Segment Open

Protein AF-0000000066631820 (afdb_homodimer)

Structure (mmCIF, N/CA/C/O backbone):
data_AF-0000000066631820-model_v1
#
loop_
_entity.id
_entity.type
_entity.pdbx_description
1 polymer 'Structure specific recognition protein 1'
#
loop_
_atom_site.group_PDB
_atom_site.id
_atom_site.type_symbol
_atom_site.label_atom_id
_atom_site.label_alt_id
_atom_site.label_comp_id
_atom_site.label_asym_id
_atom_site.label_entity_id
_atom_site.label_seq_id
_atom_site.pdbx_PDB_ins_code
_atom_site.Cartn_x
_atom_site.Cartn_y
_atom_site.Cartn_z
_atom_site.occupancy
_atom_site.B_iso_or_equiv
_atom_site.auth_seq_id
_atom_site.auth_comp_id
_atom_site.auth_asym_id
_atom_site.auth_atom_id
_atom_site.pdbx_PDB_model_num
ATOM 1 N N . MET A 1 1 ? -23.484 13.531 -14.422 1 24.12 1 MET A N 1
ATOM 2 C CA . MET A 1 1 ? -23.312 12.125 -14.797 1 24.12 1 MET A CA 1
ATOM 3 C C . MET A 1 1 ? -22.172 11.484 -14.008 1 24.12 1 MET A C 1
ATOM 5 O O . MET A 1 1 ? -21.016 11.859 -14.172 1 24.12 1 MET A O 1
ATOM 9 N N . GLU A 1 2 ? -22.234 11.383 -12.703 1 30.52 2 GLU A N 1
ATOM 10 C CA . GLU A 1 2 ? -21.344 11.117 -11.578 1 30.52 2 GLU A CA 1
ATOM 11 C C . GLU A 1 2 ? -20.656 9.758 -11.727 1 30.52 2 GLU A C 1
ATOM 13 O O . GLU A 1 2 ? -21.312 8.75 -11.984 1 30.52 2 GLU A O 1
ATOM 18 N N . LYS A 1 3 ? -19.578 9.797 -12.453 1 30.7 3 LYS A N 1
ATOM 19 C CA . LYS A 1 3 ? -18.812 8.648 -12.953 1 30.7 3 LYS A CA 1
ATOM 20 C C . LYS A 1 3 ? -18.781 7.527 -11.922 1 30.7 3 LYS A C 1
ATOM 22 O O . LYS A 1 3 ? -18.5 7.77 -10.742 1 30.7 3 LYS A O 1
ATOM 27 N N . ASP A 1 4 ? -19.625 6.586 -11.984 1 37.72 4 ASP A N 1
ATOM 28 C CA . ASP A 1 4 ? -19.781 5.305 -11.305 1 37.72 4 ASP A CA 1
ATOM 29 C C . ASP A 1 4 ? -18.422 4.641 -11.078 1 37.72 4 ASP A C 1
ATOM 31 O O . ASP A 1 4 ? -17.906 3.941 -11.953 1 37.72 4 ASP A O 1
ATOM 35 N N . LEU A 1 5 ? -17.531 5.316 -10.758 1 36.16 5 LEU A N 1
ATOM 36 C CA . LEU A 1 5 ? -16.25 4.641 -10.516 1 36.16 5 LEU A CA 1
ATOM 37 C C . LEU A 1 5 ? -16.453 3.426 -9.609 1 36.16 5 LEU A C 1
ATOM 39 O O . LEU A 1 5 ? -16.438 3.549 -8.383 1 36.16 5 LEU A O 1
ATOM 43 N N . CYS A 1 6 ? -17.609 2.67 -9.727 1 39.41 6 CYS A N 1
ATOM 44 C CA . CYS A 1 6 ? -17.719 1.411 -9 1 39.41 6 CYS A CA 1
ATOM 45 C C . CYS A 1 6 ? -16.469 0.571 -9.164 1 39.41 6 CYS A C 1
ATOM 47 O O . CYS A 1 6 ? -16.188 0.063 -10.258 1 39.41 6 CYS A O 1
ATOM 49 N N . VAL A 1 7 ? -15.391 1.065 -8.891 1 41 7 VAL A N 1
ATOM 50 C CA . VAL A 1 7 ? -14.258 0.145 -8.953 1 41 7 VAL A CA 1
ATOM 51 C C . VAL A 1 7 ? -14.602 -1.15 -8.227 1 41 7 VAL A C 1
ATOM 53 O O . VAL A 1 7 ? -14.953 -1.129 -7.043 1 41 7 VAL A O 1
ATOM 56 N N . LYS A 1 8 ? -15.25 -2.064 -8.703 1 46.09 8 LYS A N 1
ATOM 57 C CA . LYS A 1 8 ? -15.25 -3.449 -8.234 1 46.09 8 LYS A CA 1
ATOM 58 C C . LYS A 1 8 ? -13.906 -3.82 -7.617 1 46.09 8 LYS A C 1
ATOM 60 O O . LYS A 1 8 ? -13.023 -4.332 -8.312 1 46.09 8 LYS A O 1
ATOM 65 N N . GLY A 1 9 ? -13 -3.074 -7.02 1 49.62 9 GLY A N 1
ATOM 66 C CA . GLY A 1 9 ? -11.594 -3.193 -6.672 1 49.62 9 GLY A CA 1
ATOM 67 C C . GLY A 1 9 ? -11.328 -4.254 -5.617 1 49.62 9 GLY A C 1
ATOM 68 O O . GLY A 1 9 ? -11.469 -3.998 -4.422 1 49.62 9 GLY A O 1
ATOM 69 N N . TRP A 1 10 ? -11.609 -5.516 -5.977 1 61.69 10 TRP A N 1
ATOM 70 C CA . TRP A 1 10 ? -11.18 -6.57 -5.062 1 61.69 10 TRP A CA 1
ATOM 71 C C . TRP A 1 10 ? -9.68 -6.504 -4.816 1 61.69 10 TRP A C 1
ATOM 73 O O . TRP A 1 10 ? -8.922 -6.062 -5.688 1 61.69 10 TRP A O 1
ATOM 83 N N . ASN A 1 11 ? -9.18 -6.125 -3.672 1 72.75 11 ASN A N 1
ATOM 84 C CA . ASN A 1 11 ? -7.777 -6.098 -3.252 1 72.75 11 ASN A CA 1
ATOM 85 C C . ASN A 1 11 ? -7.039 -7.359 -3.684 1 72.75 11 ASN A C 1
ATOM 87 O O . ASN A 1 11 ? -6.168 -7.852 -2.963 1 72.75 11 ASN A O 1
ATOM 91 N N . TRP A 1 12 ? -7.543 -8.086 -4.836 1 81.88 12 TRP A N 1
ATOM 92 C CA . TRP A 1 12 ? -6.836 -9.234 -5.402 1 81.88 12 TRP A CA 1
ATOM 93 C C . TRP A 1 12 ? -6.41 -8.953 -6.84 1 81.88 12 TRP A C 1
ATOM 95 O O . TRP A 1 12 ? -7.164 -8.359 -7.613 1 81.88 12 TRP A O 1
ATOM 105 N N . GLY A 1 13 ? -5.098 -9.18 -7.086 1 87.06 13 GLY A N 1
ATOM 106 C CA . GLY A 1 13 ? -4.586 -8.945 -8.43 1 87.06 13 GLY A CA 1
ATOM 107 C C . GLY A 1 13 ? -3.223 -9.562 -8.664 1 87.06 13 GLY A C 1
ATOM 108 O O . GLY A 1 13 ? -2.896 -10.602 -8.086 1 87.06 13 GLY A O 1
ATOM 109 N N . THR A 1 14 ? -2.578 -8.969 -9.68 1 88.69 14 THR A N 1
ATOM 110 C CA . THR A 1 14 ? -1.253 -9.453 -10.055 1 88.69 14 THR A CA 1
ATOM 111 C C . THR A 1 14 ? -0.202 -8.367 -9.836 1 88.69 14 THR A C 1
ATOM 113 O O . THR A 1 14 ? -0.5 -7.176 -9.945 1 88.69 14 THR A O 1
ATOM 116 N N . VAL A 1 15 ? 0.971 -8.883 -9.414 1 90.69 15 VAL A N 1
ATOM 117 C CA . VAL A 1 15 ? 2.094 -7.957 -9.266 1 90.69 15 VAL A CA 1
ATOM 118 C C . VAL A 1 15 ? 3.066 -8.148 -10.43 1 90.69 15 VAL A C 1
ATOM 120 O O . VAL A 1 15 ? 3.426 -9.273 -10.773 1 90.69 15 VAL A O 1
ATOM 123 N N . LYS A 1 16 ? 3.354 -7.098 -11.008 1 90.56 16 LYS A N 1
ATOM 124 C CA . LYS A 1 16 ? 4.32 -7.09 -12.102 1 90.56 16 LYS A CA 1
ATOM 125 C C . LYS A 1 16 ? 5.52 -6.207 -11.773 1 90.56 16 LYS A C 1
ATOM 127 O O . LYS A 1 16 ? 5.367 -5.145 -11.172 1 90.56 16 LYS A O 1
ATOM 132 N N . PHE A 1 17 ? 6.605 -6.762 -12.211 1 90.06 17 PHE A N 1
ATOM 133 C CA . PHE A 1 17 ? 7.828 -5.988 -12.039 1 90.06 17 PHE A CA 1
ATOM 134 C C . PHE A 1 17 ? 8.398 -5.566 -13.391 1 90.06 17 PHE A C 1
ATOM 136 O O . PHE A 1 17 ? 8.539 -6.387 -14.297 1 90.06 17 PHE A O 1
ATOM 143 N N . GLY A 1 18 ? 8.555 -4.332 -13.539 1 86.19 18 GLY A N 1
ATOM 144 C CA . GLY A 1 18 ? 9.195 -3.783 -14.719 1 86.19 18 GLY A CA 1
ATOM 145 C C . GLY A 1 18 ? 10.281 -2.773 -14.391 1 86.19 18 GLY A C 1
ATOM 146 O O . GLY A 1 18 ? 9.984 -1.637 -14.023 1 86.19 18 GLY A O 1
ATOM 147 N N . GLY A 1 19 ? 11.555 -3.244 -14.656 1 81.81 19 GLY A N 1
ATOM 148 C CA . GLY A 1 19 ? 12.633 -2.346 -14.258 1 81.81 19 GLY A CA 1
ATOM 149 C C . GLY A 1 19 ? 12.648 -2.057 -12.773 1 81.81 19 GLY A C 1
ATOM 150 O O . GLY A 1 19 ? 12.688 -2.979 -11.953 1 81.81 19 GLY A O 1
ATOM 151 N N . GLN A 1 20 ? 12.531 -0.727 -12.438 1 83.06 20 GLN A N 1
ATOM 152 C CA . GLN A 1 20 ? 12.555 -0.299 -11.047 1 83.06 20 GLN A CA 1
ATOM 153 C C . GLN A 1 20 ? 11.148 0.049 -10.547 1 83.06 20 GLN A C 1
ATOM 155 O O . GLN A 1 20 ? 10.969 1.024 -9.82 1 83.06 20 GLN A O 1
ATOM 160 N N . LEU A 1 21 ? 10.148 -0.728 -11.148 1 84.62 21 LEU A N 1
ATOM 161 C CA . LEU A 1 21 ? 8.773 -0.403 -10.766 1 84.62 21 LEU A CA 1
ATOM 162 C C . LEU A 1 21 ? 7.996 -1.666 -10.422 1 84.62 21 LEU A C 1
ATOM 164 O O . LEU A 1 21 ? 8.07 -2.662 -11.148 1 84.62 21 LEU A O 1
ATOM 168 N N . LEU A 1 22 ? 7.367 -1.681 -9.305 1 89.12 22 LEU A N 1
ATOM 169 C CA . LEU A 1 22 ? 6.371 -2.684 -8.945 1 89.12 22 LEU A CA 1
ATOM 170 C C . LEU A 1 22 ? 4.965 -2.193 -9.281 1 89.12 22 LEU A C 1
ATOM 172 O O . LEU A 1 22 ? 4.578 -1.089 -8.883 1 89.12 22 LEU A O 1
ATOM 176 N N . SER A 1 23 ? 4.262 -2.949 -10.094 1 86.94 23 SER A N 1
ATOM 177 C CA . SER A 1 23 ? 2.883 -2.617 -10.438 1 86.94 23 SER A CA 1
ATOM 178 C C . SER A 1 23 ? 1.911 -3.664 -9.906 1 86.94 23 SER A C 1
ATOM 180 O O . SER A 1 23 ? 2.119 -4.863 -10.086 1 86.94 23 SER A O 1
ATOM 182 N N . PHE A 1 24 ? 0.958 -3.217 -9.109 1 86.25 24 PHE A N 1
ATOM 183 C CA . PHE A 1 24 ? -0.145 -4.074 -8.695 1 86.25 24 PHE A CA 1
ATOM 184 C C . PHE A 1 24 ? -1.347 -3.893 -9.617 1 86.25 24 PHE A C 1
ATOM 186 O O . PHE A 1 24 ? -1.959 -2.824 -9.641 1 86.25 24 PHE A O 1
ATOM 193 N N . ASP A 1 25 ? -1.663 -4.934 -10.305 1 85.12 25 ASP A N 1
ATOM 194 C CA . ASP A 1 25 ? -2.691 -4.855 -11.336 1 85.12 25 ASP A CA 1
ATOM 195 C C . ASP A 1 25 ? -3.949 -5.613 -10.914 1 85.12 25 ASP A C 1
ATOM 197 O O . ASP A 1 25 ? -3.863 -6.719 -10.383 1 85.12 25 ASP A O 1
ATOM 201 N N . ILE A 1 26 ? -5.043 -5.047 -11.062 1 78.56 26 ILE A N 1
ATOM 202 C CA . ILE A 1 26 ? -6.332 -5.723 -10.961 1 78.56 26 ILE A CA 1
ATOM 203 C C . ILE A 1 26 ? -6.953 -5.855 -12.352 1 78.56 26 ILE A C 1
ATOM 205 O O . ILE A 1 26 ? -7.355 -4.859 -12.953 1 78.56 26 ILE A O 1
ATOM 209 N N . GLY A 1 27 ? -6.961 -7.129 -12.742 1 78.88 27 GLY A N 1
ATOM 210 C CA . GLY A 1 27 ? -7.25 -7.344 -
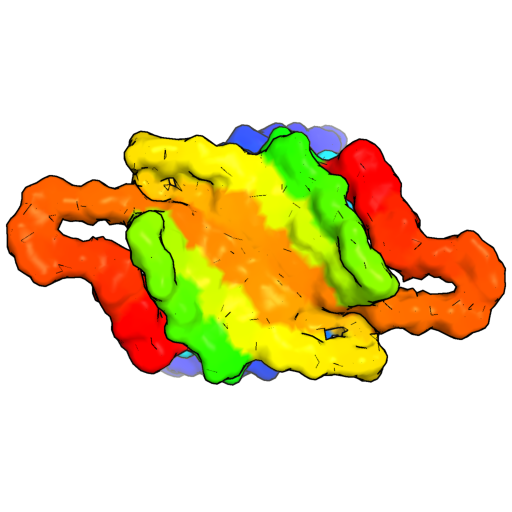14.156 1 78.88 27 GLY A CA 1
ATOM 211 C C . GLY A 1 27 ? -6.137 -6.871 -15.07 1 78.88 27 GLY A C 1
ATOM 212 O O . GLY A 1 27 ? -4.996 -7.332 -14.961 1 78.88 27 GLY A O 1
ATOM 213 N N . ASP A 1 28 ? -6.344 -5.973 -15.969 1 77.06 28 ASP A N 1
ATOM 214 C CA . ASP A 1 28 ? -5.336 -5.445 -16.891 1 77.06 28 ASP A CA 1
ATOM 215 C C . ASP A 1 28 ? -5.023 -3.982 -16.578 1 77.06 28 ASP A C 1
ATOM 217 O O . ASP A 1 28 ? -4.43 -3.283 -17.406 1 77.06 28 ASP A O 1
ATOM 221 N N . GLN A 1 29 ? -5.5 -3.584 -15.383 1 74.56 29 GLN A N 1
ATOM 222 C CA . GLN A 1 29 ? -5.312 -2.172 -15.07 1 74.56 29 GLN A CA 1
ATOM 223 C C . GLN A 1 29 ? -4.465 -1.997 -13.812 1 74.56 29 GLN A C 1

Segment Closed

## TASK REQUIREMENTS
Return exactly the line containing "ATOM 209 N N" and every line after it, up to and including the final line of the entries above. Pictures stay out.

## RESPONSE TO THE EXERCISE
ATOM 209 N N . GLY A 1 27 ? -6.961 -7.129 -12.742 1 78.88 27 GLY A N 1
ATOM 210 C CA . GLY A 1 27 ? -7.25 -7.344 -
14.156 1 78.88 27 GLY A CA 1
ATOM 211 C C . GLY A 1 27 ? -6.137 -6.871 -15.07 1 78.88 27 GLY A C 1
ATOM 212 O O . GLY A 1 27 ? -4.996 -7.332 -14.961 1 78.88 27 GLY A O 1
ATOM 213 N N . ASP A 1 28 ? -6.344 -5.973 -15.969 1 77.06 28 ASP A N 1
ATOM 214 C CA . ASP A 1 28 ? -5.336 -5.445 -16.891 1 77.06 28 ASP A CA 1
ATOM 215 C C . ASP A 1 28 ? -5.023 -3.982 -16.578 1 77.06 28 ASP A C 1
ATOM 217 O O . ASP A 1 28 ? -4.43 -3.283 -17.406 1 77.06 28 ASP A O 1
ATOM 221 N N . GLN A 1 29 ? -5.5 -3.584 -15.383 1 74.56 29 GLN A N 1
ATOM 222 C CA . GLN A 1 29 ? -5.312 -2.172 -15.07 1 74.56 29 GLN A CA 1
ATOM 223 C C . GLN A 1 29 ? -4.465 -1.997 -13.812 1 74.56 29 GLN A C 1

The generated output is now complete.